What you need to do: Which lines of the entries below run from the one holding "ATOM 40 N N" to the one holding "ATOM 60 C CA", inclusive? Set down exactly those lines and no others.
Segment Start: The data
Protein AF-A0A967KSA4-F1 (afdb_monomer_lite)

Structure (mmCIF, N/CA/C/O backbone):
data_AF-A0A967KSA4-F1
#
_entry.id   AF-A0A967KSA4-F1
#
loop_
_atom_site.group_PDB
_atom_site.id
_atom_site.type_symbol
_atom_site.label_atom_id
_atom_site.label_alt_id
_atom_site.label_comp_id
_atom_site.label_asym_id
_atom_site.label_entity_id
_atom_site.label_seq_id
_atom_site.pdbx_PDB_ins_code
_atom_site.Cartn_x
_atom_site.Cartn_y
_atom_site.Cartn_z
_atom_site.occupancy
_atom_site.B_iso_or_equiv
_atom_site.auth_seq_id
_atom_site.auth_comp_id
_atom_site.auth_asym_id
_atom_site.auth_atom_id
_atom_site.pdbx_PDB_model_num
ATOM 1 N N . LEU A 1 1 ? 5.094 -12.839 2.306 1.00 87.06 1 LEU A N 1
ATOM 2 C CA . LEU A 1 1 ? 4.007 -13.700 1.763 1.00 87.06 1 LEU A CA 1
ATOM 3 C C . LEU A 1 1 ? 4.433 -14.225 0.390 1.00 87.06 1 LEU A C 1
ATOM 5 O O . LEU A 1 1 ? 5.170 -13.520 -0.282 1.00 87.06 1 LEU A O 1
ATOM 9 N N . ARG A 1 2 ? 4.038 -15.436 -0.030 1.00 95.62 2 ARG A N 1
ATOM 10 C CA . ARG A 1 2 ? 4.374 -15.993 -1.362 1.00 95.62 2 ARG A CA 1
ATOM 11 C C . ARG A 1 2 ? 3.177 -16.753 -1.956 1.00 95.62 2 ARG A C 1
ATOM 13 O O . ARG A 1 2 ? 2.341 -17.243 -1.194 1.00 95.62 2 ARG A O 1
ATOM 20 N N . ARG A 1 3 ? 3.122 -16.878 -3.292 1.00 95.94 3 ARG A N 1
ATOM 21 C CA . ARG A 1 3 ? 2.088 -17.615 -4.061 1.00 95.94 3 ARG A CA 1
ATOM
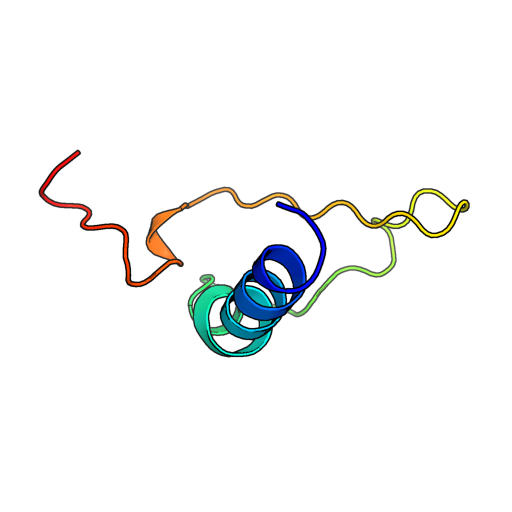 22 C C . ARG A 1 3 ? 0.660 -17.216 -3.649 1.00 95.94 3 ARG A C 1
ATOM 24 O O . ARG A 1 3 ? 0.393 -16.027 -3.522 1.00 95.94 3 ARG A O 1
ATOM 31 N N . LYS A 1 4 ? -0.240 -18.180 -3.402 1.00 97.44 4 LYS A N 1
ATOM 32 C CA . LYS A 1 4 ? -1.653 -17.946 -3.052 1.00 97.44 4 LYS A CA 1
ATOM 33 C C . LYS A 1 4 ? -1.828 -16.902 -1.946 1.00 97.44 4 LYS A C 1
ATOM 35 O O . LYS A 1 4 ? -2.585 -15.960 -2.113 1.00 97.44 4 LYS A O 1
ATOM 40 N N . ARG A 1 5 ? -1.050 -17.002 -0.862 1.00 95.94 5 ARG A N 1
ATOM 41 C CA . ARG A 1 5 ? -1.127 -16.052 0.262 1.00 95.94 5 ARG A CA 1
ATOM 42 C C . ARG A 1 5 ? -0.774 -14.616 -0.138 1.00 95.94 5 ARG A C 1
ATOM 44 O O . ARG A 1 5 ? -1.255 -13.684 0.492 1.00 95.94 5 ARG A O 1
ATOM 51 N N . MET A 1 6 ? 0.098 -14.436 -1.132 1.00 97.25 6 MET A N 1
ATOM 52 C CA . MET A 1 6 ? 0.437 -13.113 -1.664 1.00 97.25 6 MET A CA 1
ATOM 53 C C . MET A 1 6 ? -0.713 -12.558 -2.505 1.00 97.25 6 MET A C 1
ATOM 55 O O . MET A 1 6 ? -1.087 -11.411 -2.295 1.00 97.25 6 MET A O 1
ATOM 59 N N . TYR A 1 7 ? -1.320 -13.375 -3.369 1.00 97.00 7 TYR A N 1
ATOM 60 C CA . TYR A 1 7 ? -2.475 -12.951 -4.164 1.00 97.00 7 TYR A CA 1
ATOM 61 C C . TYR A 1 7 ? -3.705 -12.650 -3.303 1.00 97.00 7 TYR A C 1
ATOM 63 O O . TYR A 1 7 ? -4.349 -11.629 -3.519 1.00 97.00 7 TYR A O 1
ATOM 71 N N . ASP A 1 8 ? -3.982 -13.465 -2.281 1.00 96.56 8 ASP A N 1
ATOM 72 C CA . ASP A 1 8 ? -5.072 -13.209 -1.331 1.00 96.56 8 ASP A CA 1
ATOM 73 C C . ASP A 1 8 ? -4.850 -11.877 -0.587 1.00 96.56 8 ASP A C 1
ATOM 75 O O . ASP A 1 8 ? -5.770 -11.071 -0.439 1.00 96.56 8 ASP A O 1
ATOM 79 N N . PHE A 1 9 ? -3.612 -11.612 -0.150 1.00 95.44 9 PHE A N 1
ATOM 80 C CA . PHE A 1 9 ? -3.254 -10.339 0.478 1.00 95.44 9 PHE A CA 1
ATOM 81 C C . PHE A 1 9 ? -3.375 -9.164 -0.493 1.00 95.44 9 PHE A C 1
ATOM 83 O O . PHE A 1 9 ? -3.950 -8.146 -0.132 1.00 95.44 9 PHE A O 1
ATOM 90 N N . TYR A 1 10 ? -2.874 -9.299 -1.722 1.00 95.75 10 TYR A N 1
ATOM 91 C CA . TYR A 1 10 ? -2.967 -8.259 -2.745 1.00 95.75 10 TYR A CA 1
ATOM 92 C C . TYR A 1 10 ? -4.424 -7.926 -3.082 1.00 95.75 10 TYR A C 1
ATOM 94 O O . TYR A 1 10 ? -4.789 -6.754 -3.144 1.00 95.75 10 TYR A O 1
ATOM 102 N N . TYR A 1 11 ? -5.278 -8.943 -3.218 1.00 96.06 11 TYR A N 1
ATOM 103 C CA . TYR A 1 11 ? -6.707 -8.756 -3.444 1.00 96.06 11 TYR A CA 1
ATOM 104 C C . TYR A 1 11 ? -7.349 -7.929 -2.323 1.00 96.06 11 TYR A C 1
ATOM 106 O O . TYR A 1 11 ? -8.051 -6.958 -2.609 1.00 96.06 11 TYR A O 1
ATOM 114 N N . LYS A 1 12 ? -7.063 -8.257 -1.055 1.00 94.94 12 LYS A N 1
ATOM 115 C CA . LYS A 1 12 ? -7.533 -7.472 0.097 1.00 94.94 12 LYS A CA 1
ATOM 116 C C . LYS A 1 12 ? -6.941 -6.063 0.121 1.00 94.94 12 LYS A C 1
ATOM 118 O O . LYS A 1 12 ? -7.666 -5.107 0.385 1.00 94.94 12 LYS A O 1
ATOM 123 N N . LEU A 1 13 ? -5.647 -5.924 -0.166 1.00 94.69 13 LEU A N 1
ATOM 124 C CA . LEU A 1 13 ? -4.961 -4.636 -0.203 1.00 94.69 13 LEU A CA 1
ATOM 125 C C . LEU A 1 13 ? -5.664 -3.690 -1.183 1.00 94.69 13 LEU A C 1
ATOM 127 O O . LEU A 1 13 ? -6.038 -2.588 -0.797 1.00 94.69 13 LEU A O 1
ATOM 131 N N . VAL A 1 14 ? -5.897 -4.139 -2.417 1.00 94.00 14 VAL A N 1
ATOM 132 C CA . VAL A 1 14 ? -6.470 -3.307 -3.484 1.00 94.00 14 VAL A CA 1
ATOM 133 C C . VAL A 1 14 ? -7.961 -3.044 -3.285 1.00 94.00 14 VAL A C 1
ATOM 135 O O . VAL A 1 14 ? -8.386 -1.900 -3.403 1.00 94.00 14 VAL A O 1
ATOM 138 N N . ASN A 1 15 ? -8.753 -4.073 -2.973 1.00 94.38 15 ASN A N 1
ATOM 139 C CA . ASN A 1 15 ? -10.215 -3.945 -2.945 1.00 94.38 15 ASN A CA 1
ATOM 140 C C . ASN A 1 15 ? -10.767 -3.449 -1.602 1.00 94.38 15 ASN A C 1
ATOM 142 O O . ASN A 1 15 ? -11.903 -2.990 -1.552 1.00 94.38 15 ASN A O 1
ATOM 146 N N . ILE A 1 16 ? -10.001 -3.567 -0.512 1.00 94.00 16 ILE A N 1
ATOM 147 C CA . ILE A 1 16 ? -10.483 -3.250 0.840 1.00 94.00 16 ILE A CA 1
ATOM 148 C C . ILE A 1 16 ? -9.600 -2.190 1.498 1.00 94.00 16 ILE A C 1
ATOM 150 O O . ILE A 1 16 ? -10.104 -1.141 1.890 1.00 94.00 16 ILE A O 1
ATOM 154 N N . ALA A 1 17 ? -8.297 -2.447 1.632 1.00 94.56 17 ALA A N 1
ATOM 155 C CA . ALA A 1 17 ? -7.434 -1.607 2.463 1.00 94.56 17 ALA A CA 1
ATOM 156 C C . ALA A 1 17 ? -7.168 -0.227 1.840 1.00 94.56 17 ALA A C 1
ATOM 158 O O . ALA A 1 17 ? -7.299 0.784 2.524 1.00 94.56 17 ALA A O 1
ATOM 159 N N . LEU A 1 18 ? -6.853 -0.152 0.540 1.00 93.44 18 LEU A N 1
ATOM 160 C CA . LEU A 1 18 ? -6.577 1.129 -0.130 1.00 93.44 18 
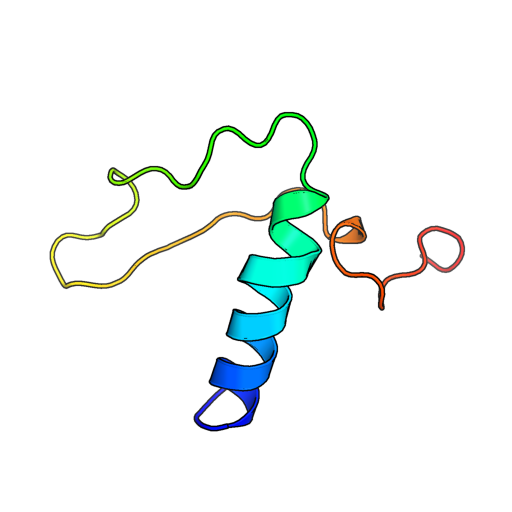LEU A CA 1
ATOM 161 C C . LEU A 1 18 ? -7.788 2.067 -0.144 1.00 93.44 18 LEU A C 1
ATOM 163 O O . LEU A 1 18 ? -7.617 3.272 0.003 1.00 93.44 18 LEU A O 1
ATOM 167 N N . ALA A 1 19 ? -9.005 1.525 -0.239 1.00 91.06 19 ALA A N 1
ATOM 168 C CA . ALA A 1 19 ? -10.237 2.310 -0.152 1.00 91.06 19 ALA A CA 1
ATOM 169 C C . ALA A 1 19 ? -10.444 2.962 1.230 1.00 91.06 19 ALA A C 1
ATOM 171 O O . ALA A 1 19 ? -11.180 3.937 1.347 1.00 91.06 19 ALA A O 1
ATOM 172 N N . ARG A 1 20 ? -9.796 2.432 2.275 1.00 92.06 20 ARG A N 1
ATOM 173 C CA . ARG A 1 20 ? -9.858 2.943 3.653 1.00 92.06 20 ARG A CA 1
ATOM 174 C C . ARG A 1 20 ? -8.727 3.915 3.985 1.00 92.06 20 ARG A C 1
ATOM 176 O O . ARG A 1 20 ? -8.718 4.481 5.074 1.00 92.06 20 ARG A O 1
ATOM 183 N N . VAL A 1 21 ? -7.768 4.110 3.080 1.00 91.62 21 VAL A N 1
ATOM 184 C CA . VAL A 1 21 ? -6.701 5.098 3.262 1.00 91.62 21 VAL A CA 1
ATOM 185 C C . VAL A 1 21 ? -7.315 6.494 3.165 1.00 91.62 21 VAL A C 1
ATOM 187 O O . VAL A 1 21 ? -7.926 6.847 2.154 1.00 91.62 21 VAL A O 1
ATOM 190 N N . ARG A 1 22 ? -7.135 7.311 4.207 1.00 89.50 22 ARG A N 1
Segment End: The data
Segment Start: The data
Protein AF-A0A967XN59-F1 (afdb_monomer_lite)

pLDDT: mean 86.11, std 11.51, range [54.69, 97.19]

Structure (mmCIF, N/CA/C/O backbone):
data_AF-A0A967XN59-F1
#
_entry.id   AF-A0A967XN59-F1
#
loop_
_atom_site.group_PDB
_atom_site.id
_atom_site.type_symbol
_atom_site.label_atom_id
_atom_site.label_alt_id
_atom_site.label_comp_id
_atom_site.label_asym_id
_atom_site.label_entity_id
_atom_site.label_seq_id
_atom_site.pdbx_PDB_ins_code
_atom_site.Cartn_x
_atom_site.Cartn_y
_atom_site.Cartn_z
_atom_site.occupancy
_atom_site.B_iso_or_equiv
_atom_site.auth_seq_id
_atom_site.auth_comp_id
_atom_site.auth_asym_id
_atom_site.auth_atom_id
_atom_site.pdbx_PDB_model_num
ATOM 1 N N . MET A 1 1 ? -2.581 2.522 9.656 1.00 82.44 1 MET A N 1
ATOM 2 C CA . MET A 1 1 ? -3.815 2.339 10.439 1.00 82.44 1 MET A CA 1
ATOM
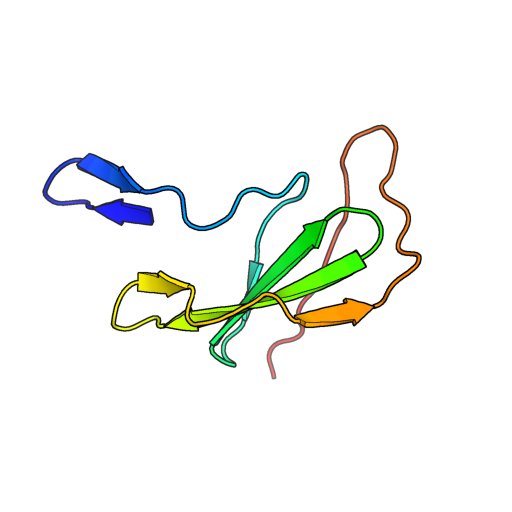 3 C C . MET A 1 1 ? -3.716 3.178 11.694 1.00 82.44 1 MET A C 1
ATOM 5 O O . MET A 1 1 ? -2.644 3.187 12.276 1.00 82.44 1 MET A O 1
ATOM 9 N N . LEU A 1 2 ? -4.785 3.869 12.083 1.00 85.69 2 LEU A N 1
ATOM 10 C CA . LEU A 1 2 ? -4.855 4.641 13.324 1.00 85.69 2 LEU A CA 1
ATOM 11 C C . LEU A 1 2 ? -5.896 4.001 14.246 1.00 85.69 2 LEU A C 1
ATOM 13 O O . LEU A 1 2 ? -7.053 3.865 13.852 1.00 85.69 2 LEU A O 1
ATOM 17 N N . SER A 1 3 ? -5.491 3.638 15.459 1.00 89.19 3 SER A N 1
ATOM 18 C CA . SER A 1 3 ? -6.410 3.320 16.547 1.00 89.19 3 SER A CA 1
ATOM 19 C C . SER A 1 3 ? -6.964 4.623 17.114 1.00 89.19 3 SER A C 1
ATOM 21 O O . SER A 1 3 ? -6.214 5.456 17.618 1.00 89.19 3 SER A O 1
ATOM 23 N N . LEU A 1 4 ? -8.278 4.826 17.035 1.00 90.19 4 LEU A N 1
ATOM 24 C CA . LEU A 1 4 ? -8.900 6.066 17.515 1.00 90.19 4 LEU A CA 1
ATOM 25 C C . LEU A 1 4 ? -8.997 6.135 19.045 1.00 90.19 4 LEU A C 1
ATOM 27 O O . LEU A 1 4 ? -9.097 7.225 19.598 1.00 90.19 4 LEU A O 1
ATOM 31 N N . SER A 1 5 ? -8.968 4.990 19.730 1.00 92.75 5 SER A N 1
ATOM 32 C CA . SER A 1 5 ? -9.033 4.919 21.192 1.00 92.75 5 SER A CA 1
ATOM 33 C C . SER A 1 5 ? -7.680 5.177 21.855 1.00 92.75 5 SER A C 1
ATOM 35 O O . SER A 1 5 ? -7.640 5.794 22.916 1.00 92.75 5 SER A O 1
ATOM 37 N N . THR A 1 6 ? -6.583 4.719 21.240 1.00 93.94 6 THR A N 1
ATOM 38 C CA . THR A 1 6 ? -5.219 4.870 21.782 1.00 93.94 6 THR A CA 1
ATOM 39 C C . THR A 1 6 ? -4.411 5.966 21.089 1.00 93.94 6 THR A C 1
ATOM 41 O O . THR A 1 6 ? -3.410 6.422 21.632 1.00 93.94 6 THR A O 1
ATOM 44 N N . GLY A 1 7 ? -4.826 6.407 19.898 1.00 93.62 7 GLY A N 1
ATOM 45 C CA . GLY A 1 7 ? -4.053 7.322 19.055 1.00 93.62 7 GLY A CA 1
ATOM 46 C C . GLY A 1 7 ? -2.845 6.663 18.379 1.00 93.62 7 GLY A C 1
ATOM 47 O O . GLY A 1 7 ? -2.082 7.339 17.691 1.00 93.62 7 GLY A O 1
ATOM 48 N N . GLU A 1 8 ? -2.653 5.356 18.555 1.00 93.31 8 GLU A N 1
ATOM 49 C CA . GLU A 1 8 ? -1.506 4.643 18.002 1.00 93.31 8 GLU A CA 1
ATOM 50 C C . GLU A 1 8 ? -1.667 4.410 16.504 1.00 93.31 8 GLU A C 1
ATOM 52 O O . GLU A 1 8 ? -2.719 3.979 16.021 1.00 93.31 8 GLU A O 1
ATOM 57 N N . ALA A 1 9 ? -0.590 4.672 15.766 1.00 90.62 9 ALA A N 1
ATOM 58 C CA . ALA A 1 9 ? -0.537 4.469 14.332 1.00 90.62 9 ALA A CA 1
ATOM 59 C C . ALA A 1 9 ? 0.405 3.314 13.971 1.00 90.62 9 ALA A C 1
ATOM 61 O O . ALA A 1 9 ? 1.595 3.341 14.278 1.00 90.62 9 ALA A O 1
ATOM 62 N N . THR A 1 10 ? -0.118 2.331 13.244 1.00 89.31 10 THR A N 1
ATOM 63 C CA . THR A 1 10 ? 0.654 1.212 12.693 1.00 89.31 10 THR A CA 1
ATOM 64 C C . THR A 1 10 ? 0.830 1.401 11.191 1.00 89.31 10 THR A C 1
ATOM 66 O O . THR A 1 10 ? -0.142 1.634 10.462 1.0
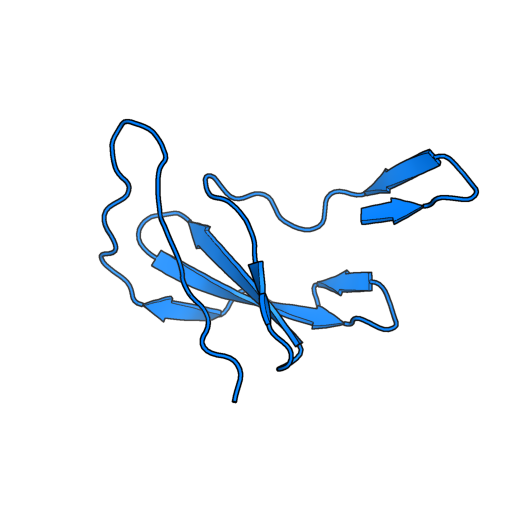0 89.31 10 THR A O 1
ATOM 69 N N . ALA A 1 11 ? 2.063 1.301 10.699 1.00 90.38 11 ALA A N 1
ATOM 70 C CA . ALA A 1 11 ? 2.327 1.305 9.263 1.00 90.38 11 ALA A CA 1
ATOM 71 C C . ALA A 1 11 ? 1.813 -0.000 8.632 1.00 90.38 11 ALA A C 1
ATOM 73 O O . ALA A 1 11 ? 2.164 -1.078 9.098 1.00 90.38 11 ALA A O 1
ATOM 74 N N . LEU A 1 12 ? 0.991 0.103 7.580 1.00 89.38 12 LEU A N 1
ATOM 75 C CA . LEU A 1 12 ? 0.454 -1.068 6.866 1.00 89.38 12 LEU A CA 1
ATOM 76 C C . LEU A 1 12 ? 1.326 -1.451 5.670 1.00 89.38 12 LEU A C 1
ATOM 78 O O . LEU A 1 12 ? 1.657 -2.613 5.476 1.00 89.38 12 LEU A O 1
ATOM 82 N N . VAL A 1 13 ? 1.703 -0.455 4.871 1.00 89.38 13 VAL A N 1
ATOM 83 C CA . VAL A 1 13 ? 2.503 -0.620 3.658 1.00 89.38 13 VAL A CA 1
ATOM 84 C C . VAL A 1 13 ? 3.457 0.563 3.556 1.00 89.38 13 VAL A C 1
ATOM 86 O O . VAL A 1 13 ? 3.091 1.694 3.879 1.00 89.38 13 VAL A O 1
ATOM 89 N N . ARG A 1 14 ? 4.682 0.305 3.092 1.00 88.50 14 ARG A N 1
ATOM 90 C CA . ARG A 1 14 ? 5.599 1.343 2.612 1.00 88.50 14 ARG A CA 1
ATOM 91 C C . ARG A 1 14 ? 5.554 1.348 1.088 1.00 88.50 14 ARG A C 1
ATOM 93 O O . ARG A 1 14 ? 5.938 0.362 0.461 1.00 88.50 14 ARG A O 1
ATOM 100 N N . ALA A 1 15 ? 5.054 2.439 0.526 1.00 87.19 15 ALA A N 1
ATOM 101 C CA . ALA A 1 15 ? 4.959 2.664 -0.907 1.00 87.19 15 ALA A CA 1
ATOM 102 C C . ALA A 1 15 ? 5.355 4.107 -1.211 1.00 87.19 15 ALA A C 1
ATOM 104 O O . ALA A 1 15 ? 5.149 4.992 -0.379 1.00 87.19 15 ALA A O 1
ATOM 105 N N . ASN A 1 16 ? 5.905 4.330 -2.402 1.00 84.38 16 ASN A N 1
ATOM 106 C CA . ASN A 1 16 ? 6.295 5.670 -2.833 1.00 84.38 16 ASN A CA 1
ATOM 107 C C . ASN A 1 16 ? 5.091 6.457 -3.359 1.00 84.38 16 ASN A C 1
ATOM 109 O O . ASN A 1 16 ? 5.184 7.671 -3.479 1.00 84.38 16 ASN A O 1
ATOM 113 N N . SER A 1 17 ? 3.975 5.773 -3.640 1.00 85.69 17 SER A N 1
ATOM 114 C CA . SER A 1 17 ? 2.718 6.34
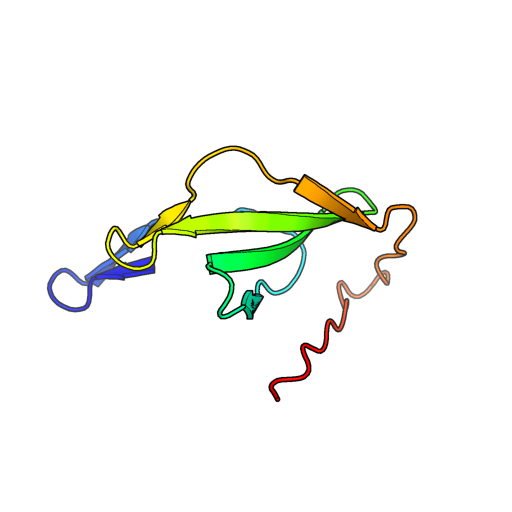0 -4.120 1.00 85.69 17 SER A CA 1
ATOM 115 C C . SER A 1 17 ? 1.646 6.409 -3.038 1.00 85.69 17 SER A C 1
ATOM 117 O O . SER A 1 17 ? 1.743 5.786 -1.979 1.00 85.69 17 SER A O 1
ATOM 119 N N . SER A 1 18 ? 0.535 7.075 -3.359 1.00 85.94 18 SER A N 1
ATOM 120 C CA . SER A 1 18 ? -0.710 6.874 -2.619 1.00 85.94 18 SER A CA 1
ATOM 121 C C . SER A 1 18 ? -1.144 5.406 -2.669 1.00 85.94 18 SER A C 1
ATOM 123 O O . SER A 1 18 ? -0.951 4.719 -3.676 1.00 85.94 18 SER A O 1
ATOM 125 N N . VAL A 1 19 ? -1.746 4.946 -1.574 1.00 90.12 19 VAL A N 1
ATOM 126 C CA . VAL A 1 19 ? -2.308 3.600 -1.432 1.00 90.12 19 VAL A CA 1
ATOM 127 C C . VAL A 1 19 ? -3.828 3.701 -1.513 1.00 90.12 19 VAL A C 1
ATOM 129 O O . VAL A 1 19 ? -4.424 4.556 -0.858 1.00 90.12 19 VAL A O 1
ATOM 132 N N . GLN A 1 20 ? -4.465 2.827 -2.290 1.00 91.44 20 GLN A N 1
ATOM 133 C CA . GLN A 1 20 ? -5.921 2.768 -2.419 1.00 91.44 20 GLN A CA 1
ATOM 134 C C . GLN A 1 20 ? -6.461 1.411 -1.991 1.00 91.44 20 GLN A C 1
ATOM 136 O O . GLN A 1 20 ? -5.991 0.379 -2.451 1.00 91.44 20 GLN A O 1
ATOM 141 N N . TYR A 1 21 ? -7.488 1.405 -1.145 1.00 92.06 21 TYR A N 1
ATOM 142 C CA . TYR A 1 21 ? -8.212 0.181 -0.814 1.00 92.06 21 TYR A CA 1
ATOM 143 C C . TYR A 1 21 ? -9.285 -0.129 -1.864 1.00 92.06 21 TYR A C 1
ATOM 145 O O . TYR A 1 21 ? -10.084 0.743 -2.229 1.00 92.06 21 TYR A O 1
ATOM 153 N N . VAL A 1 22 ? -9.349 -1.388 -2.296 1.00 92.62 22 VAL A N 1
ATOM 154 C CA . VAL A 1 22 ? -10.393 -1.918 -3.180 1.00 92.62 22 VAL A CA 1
Segment End: The data
Your solution:
ATOM 40 N N . ARG A 1 5 ? -1.050 -17.002 -0.862 1.00 95.94 5 ARG A N 1
ATOM 41 C CA . ARG A 1 5 ? -1.127 -16.052 0.262 1.00 95.94 5 ARG A CA 1
ATOM 42 C C . ARG A 1 5 ? -0.774 -14.616 -0.138 1.00 95.94 5 ARG A C 1
ATOM 44 O O . ARG A 1 5 ? -1.255 -13.684 0.492 1.00 95.94 5 ARG A O 1
ATOM 51 N N . MET A 1 6 ? 0.098 -14.436 -1.132 1.00 97.25 6 MET A N 1
ATOM 52 C CA . MET A 1 6 ? 0.437 -13.113 -1.664 1.00 97.25 6 MET A CA 1
ATOM 53 C C . MET A 1 6 ? -0.713 -12.558 -2.505 1.00 97.25 6 MET A C 1
ATOM 55 O O . MET A 1 6 ? -1.087 -11.411 -2.295 1.00 97.25 6 MET A O 1
ATOM 59 N N . TYR A 1 7 ? -1.320 -13.375 -3.369 1.00 97.00 7 TYR A N 1
ATOM 60 C CA . TYR A 1 7 ? -2.475 -12.951 -4.164 1.00 97.00 7 TYR A CA 1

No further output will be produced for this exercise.